Data items
'''
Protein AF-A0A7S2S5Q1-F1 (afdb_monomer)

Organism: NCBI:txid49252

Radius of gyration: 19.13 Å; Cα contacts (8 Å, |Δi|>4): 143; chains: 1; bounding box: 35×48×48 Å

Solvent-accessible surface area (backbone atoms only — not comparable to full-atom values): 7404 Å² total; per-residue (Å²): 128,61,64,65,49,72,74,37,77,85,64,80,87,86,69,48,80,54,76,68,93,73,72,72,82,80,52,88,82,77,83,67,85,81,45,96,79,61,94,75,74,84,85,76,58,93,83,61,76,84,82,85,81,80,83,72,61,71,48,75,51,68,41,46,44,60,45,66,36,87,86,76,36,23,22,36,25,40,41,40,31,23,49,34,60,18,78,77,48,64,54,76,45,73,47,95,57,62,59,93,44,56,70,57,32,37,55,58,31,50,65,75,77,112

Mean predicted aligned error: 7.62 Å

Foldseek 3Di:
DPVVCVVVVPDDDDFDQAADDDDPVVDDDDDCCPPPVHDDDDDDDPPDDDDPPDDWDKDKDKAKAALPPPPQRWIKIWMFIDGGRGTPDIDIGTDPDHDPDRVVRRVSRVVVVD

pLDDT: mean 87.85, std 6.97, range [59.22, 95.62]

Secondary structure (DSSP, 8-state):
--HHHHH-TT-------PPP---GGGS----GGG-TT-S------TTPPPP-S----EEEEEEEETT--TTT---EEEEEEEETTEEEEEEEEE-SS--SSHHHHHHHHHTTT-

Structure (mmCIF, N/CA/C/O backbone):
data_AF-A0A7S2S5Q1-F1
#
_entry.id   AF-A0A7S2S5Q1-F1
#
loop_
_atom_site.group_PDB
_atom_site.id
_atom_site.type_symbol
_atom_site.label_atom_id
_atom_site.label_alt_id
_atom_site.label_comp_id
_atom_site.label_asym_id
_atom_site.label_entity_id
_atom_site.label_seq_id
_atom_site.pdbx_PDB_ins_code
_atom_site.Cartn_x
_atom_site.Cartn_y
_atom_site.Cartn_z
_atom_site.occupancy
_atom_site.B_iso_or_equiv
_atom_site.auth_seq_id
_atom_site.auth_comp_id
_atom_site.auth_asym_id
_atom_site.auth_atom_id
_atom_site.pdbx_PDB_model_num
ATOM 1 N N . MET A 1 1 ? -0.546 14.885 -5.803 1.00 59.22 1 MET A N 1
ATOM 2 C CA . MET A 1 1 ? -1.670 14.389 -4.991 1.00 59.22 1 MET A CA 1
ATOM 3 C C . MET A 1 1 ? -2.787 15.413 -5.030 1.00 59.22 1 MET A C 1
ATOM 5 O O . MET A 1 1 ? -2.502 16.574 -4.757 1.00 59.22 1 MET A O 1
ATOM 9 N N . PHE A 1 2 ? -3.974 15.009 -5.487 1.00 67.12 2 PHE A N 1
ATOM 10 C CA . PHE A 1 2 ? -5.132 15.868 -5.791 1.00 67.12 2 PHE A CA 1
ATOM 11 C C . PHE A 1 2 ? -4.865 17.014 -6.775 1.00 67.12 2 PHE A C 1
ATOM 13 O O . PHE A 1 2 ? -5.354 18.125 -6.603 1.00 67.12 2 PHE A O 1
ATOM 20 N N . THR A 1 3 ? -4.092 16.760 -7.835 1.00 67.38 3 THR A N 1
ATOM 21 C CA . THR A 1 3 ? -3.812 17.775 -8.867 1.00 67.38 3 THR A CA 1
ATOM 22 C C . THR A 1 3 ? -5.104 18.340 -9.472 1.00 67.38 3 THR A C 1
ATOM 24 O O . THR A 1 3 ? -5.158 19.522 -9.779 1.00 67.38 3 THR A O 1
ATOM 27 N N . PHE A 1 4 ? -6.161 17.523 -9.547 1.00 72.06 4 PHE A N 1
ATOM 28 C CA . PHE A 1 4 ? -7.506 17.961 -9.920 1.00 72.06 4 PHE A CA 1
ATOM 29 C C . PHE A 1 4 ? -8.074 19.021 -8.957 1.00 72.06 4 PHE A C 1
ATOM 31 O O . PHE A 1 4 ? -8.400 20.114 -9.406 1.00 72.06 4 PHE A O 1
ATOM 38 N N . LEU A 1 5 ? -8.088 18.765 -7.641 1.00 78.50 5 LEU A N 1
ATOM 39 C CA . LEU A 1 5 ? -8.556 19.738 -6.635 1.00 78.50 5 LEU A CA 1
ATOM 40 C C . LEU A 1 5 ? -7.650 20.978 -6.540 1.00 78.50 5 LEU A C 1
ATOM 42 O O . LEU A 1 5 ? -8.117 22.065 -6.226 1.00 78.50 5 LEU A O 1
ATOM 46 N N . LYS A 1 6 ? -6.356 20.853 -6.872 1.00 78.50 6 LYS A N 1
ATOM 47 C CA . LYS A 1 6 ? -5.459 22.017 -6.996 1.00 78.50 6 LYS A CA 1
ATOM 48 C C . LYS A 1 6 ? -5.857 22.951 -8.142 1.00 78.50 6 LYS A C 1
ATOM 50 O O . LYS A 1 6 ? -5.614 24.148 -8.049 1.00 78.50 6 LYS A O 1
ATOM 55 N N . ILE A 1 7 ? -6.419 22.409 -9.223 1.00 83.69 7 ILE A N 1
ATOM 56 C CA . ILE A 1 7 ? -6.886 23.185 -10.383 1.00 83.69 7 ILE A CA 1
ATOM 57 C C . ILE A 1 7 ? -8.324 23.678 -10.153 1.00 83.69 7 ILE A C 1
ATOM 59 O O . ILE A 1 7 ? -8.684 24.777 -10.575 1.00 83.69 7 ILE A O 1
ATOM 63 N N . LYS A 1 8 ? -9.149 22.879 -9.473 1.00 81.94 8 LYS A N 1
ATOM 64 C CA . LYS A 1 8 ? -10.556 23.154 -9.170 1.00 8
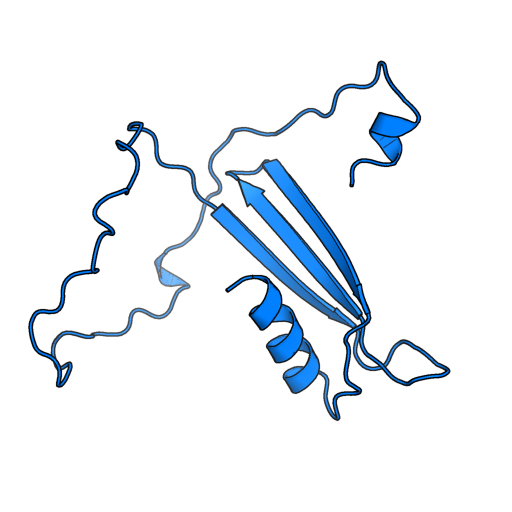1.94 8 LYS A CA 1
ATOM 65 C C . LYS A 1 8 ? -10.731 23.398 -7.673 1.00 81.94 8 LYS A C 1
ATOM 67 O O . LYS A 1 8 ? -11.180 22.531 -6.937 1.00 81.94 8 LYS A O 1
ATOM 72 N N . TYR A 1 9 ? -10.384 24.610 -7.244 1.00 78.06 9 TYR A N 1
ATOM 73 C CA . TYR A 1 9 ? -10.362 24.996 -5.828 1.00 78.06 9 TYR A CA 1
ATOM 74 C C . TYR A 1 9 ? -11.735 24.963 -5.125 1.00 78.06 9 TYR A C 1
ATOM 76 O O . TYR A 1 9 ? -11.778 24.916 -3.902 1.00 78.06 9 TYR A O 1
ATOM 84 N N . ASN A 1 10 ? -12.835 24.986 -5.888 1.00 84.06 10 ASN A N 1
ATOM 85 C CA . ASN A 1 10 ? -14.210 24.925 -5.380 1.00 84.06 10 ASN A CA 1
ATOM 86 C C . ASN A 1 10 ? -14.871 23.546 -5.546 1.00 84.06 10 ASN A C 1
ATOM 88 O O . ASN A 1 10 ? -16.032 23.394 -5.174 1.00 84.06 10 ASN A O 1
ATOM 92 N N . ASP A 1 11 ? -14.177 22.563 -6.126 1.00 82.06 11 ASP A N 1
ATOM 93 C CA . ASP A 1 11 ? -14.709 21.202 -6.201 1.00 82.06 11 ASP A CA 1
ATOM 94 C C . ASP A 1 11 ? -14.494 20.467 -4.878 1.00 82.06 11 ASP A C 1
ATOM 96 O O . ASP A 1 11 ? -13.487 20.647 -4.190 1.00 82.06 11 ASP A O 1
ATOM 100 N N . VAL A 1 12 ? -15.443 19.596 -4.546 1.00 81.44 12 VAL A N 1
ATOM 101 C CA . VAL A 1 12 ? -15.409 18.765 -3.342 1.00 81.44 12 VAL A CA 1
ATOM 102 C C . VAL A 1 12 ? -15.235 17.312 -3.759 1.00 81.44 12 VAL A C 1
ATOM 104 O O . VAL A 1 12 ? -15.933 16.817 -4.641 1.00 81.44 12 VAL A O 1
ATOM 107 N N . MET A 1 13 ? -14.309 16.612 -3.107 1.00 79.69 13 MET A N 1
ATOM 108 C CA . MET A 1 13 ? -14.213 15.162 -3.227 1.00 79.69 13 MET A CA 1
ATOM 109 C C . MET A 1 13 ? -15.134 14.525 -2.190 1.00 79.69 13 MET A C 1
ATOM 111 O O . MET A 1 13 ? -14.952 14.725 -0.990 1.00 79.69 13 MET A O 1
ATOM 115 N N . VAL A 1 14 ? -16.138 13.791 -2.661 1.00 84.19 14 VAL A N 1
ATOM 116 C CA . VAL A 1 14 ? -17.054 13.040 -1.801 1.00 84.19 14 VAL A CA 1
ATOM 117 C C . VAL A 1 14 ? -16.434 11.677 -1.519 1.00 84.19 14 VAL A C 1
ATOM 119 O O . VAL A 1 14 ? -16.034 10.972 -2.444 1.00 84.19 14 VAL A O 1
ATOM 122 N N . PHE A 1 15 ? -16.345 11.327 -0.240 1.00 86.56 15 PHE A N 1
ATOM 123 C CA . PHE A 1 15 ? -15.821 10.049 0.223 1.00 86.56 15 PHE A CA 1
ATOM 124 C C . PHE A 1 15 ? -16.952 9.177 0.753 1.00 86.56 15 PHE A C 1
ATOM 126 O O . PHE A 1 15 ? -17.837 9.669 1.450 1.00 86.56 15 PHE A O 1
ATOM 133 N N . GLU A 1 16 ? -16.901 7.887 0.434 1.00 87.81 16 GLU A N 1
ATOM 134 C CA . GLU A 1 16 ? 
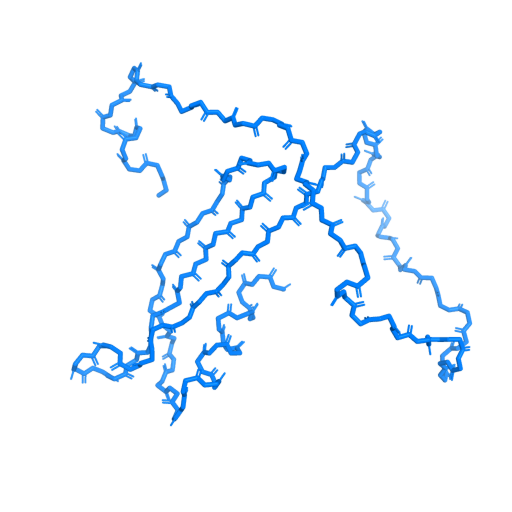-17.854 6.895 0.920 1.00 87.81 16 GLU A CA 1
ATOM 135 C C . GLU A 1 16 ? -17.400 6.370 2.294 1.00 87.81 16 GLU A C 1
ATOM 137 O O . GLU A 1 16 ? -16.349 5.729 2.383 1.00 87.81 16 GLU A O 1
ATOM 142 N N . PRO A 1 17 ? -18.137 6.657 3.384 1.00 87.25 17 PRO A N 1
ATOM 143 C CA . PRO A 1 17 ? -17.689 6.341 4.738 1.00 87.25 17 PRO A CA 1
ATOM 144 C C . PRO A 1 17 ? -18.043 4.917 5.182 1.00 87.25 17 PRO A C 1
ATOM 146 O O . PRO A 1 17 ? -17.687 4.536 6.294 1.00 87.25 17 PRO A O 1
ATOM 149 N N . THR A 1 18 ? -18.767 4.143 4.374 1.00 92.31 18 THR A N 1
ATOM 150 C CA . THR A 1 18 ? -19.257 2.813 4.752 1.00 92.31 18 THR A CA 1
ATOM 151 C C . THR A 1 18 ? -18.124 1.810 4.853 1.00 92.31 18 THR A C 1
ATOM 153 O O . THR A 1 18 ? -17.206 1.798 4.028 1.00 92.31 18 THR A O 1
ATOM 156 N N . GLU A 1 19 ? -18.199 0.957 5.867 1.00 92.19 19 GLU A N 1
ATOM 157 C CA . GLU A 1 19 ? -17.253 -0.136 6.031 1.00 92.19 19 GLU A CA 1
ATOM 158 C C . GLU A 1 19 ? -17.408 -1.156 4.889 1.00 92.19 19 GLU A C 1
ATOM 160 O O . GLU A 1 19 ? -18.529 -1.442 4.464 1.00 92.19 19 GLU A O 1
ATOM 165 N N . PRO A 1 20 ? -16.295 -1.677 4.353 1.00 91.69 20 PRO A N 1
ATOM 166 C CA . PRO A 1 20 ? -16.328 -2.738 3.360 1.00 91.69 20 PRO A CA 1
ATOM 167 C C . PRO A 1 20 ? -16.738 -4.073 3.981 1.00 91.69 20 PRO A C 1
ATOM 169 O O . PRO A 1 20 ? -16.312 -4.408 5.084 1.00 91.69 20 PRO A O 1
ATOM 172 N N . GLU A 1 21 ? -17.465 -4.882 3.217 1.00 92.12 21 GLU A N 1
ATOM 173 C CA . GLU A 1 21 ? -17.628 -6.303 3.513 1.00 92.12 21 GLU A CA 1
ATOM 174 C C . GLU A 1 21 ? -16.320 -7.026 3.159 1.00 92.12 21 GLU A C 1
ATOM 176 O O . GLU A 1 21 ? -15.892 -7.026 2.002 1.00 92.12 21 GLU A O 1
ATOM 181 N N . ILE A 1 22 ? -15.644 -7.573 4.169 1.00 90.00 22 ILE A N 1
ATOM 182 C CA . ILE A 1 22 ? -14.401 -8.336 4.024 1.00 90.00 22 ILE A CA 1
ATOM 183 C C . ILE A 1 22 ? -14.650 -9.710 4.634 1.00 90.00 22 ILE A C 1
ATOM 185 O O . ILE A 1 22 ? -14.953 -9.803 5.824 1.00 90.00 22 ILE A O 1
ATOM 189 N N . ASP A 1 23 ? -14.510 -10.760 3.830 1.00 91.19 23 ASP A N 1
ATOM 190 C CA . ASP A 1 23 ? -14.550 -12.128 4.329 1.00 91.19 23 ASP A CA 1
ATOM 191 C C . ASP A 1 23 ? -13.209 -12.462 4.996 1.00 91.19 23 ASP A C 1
'''
**WHAT IS EXPECTED**
Scan the records above for the lines holding "ATOM 144 C C" and "ATOM 172 N N". Transcribe those two and every line between them word for word, and no others.

**YOUR RESPONSE**
ATOM 144 C C . PRO A 1 17 ? -18.043 4.917 5.182 1.00 87.25 17 PRO A C 1
ATOM 146 O O . PRO A 1 17 ? -17.687 4.536 6.294 1.00 87.25 17 PRO A O 1
ATOM 149 N N . THR A 1 18 ? -18.767 4.143 4.374 1.00 92.31 18 THR A N 1
ATOM 150 C CA . THR A 1 18 ? -19.257 2.813 4.752 1.00 92.31 18 THR A CA 1
ATOM 151 C C . THR A 1 18 ? -18.124 1.810 4.853 1.00 92.31 18 THR A C 1
ATOM 153 O O . THR A 1 18 ? -17.206 1.798 4.028 1.00 92.31 18 THR A O 1
ATOM 156 N N . GLU A 1 19 ? -18.199 0.957 5.867 1.00 92.19 19 GLU A N 1
ATOM 157 C CA . GLU A 1 19 ? -17.253 -0.136 6.031 1.00 92.19 19 GLU A CA 1
ATOM 158 C C . GLU A 1 19 ? -17.408 -1.156 4.889 1.00 92.19 19 GLU A C 1
ATOM 160 O O . GLU A 1 19 ? -18.529 -1.442 4.464 1.00 92.19 19 GLU A O 1
ATOM 165 N N . PRO A 1 20 ? -16.295 -1.677 4.353 1.00 91.69 20 PRO A N 1
ATOM 166 C CA . PRO A 1 20 ? -16.328 -2.738 3.360 1.00 91.69 20 PRO A CA 1
ATOM 167 C C . PRO A 1 20 ? -16.738 -4.073 3.981 1.00 91.69 20 PRO A C 1
ATOM 169 O O . PRO A 1 20 ? -16.312 -4.408 5.084 1.00 91.69 20 PRO A O 1
ATOM 172 N N . GLU A 1 21 ? -17.465 -4.882 3.217 1.00 92.12 21 GLU A N 1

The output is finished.